For most interview settings, the best in-memory representation is an adjacency list backed by hash-based sets. That gives efficient traversal of a user's direct neighbors without wasting memory on a massive mostly-empty matrix.

An adjacency matrix is almost never the right answer for a truly large network because the memory cost grows with n squared, not with the actual number of relationships.

A Simple Adjacency-List Example

This Python example models an undirected friendship graph.

python

1from collections import defaultdict
2
3class SocialGraph:
4    def __init__(self):
5        self.friends = defaultdict(set)
6
7    def add_user(self, user_id: int) -> None:
8        self.friends[user_id]
9
10    def add_friendship(self, a: int, b: int) -> None:
11        self.friends[a].add(b)
12        self.friends[b].add(a)
13
14    def get_friends(self, user_id: int):
15        return self.friends[user_id]
16
17    def mutual_friends(self, a: int, b: int):
18        return self.friends[a] & self.friends[b]
19
20
21graph = SocialGraph()
22graph.add_friendship(1, 2)
23graph.add_friendship(1, 3)
24graph.add_friendship(2, 3)
25graph.add_friendship(2, 4)
26
27print(graph.get_friends(2))
28print(graph.mutual_friends(1, 2))

This structure is a good interview answer because it matches common operations:

list a user's friends
check whether two users are connected directly
find mutual friends for recommendations

Talk About Query Patterns, Not Only Storage

A strong answer explains why the structure supports the expected workload.

For example:

friend lookup is efficient because you can access one user's adjacency set directly
mutual-friend queries can use set intersection
breadth-first search can answer shortest-connection questions such as "degrees of separation"

That matters more than repeating generic graph vocabulary. Interviewers are usually testing whether you can connect the data structure to realistic product features.

What Changes at Real Scale

Once the graph is extremely large, the problem stops being only about the local data structure. Distribution becomes the real challenge.

At that point you may need:

sharding users across machines
replicating hot accounts or hot edges
caching popular adjacency lists
asynchronous pipelines for recommendation precomputation

A good interview answer often says something like: "I would still model the data as an adjacency list, but I would partition the graph by user ID or another strategy and accept that cross-shard graph traversal is more expensive."

That shows you understand the difference between algorithm design and systems design.

Directed Versus Undirected Networks

Do not assume every social graph is symmetric.

If the question sounds like Facebook-style friendship, undirected edges make sense.

If it sounds like Twitter-style following, the graph is directed and it can be helpful to keep both outgoing and incoming adjacency lists, depending on the queries you need to answer.

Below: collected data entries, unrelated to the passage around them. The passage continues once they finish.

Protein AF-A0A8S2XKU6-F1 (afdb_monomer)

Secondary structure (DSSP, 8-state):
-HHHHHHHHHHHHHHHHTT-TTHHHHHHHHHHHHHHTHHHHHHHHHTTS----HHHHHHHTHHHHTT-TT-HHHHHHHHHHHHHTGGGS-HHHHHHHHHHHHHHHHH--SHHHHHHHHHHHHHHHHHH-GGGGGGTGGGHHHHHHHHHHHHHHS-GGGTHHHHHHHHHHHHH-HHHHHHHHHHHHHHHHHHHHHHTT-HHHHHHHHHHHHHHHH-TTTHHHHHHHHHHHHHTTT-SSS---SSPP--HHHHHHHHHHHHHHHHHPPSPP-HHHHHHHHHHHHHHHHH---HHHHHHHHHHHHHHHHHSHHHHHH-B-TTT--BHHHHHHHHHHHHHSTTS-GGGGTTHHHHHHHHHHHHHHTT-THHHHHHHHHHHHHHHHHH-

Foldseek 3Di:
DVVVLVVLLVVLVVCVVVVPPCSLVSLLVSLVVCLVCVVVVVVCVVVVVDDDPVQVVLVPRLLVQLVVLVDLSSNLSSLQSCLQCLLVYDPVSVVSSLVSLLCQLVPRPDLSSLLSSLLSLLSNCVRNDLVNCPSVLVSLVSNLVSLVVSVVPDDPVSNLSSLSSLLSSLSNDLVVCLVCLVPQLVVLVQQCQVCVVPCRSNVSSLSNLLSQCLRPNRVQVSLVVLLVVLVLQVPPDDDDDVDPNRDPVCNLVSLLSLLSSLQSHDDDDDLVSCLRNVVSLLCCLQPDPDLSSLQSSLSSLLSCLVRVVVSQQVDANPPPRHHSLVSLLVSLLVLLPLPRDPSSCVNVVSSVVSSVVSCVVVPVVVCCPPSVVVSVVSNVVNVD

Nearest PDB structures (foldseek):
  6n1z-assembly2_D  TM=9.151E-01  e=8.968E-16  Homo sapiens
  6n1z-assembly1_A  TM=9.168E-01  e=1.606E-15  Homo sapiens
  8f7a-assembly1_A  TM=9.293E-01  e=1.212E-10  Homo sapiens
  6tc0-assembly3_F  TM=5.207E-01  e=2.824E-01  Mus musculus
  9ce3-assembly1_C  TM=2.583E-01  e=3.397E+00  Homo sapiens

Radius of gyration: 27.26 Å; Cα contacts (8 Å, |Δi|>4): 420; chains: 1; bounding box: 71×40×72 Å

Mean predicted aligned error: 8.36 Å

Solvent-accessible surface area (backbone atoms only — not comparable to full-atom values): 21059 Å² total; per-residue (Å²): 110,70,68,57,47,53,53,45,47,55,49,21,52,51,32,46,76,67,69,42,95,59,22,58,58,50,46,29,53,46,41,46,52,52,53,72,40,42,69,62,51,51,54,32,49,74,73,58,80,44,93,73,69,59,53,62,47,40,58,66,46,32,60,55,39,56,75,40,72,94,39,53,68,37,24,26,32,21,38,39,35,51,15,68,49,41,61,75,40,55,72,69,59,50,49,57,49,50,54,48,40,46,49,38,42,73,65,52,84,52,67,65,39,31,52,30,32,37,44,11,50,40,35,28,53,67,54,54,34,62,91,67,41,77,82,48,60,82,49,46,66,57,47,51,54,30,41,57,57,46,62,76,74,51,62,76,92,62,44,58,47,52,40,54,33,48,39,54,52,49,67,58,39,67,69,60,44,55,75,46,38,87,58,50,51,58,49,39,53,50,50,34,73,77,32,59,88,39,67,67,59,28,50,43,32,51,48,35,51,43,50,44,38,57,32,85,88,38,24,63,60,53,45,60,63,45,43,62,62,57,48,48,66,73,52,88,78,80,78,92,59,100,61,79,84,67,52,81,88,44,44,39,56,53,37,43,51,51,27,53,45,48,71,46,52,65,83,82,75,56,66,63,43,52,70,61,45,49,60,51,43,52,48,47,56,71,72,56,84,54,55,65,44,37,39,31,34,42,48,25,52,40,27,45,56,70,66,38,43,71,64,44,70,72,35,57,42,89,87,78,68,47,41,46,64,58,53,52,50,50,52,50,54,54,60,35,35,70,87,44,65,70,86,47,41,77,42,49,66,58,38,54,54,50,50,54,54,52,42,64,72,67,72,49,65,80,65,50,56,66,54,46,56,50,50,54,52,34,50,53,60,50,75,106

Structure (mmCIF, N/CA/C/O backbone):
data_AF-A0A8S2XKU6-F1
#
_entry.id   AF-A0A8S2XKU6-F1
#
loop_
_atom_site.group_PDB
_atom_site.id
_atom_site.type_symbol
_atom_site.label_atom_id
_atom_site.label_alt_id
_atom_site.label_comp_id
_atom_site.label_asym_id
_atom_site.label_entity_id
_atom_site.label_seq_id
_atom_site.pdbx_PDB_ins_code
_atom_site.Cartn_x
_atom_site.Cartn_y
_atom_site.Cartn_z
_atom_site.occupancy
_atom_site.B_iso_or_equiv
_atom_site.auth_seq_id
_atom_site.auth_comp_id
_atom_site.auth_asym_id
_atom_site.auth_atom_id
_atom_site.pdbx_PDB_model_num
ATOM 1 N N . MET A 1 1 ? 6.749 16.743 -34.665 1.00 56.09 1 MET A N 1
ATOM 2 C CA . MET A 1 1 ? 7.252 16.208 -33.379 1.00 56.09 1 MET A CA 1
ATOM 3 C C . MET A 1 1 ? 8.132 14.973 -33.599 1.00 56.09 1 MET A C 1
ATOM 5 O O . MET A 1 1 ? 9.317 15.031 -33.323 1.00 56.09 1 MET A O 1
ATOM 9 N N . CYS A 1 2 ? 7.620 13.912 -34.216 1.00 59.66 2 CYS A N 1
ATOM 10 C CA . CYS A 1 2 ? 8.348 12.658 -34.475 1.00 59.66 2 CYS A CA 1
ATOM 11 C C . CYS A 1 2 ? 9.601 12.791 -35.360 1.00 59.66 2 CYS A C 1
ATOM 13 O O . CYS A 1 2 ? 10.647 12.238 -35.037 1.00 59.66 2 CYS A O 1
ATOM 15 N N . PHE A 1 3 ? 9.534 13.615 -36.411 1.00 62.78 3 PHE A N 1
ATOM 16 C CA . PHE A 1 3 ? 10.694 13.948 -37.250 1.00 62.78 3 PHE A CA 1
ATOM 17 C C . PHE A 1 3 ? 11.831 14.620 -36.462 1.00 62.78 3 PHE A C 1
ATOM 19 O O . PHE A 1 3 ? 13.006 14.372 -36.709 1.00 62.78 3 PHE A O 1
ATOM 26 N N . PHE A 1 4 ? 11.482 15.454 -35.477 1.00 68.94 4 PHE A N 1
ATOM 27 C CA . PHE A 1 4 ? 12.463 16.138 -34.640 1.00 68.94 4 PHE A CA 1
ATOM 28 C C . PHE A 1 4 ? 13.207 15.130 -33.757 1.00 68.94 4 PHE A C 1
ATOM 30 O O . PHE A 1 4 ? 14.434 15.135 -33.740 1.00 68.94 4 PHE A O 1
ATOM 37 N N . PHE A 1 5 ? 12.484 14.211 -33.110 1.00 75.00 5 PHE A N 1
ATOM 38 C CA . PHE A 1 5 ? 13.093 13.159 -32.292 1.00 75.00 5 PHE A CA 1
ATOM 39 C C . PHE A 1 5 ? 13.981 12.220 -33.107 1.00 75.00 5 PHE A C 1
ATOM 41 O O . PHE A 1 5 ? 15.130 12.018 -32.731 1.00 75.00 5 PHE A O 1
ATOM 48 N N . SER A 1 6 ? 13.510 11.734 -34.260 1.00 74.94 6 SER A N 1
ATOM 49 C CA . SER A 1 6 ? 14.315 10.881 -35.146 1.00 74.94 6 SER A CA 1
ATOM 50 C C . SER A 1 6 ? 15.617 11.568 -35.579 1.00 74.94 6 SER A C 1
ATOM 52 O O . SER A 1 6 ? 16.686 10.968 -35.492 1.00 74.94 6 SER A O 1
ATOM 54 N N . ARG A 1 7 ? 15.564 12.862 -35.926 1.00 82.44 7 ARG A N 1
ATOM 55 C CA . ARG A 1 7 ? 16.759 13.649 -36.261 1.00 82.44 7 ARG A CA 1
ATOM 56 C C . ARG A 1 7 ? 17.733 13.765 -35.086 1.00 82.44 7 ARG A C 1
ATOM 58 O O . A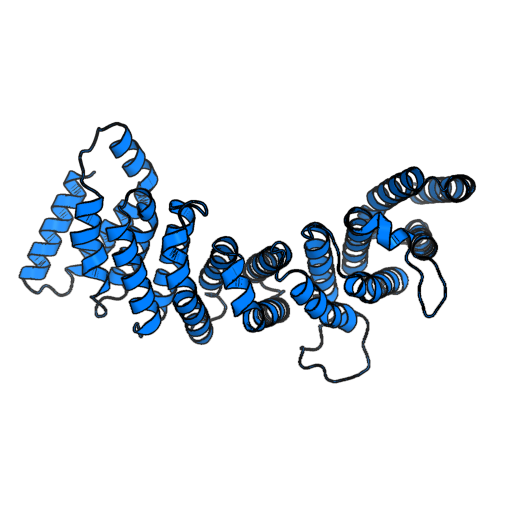RG A 1 7 ? 18.944 13.654 -35.276 1.00 82.44 7 ARG A O 1
ATOM 65 N N . HIS A 1 8 ? 17.231 14.014 -33.878 1.00 84.62 8 HIS A N 1
ATOM 66 C CA . HIS A 1 8 ? 18.081 14.155 -32.694 1.00 84.62 8 HIS A CA 1
ATOM 67 C C . HIS A 1 8 ? 18.690 12.825 -32.243 1.00 84.62 8 HIS A C 1
ATOM 69 O O . HIS A 1 8 ? 19.852 12.813 -31.849 1.00 84.62 8 HIS A O 1
ATOM 75 N N . LEU A 1 9 ? 17.969 11.714 -32.393 1.00 81.38 9 LEU A N 1
ATOM 76 C CA . LEU A 1 9 ? 18.491 10.368 -32.159 1.00 81.38 9 LEU A CA 1
ATOM 77 C C . LEU A 1 9 ? 19.570 10.004 -33.184 1.00 81.38 9 LEU A C 1
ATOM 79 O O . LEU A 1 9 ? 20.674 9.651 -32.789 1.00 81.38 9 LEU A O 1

For example, "who do I follow" and "who follows me" are different lookups in a directed graph.

What a Good Interview Answer Sounds Like

A concise but strong answer is usually:

model the network as a graph
store it as an adjacency list for memory efficiency
use hash sets for fast edge checks and mutual-friend queries
use BFS for shortest path or separation queries
discuss sharding and caching once scale exceeds one machine

That is better than jumping immediately to a specific database product name. Database choice matters, but the interviewer usually wants the underlying model first.

Common Pitfalls

Saying "use an adjacency matrix" for a billion-user network is the classic bad answer because the memory cost is unrealistic.

Ignoring whether edges are directed or undirected also weakens the design.

Another mistake is focusing only on storage and forgetting the target queries. A data structure answer is only convincing when it matches actual operations.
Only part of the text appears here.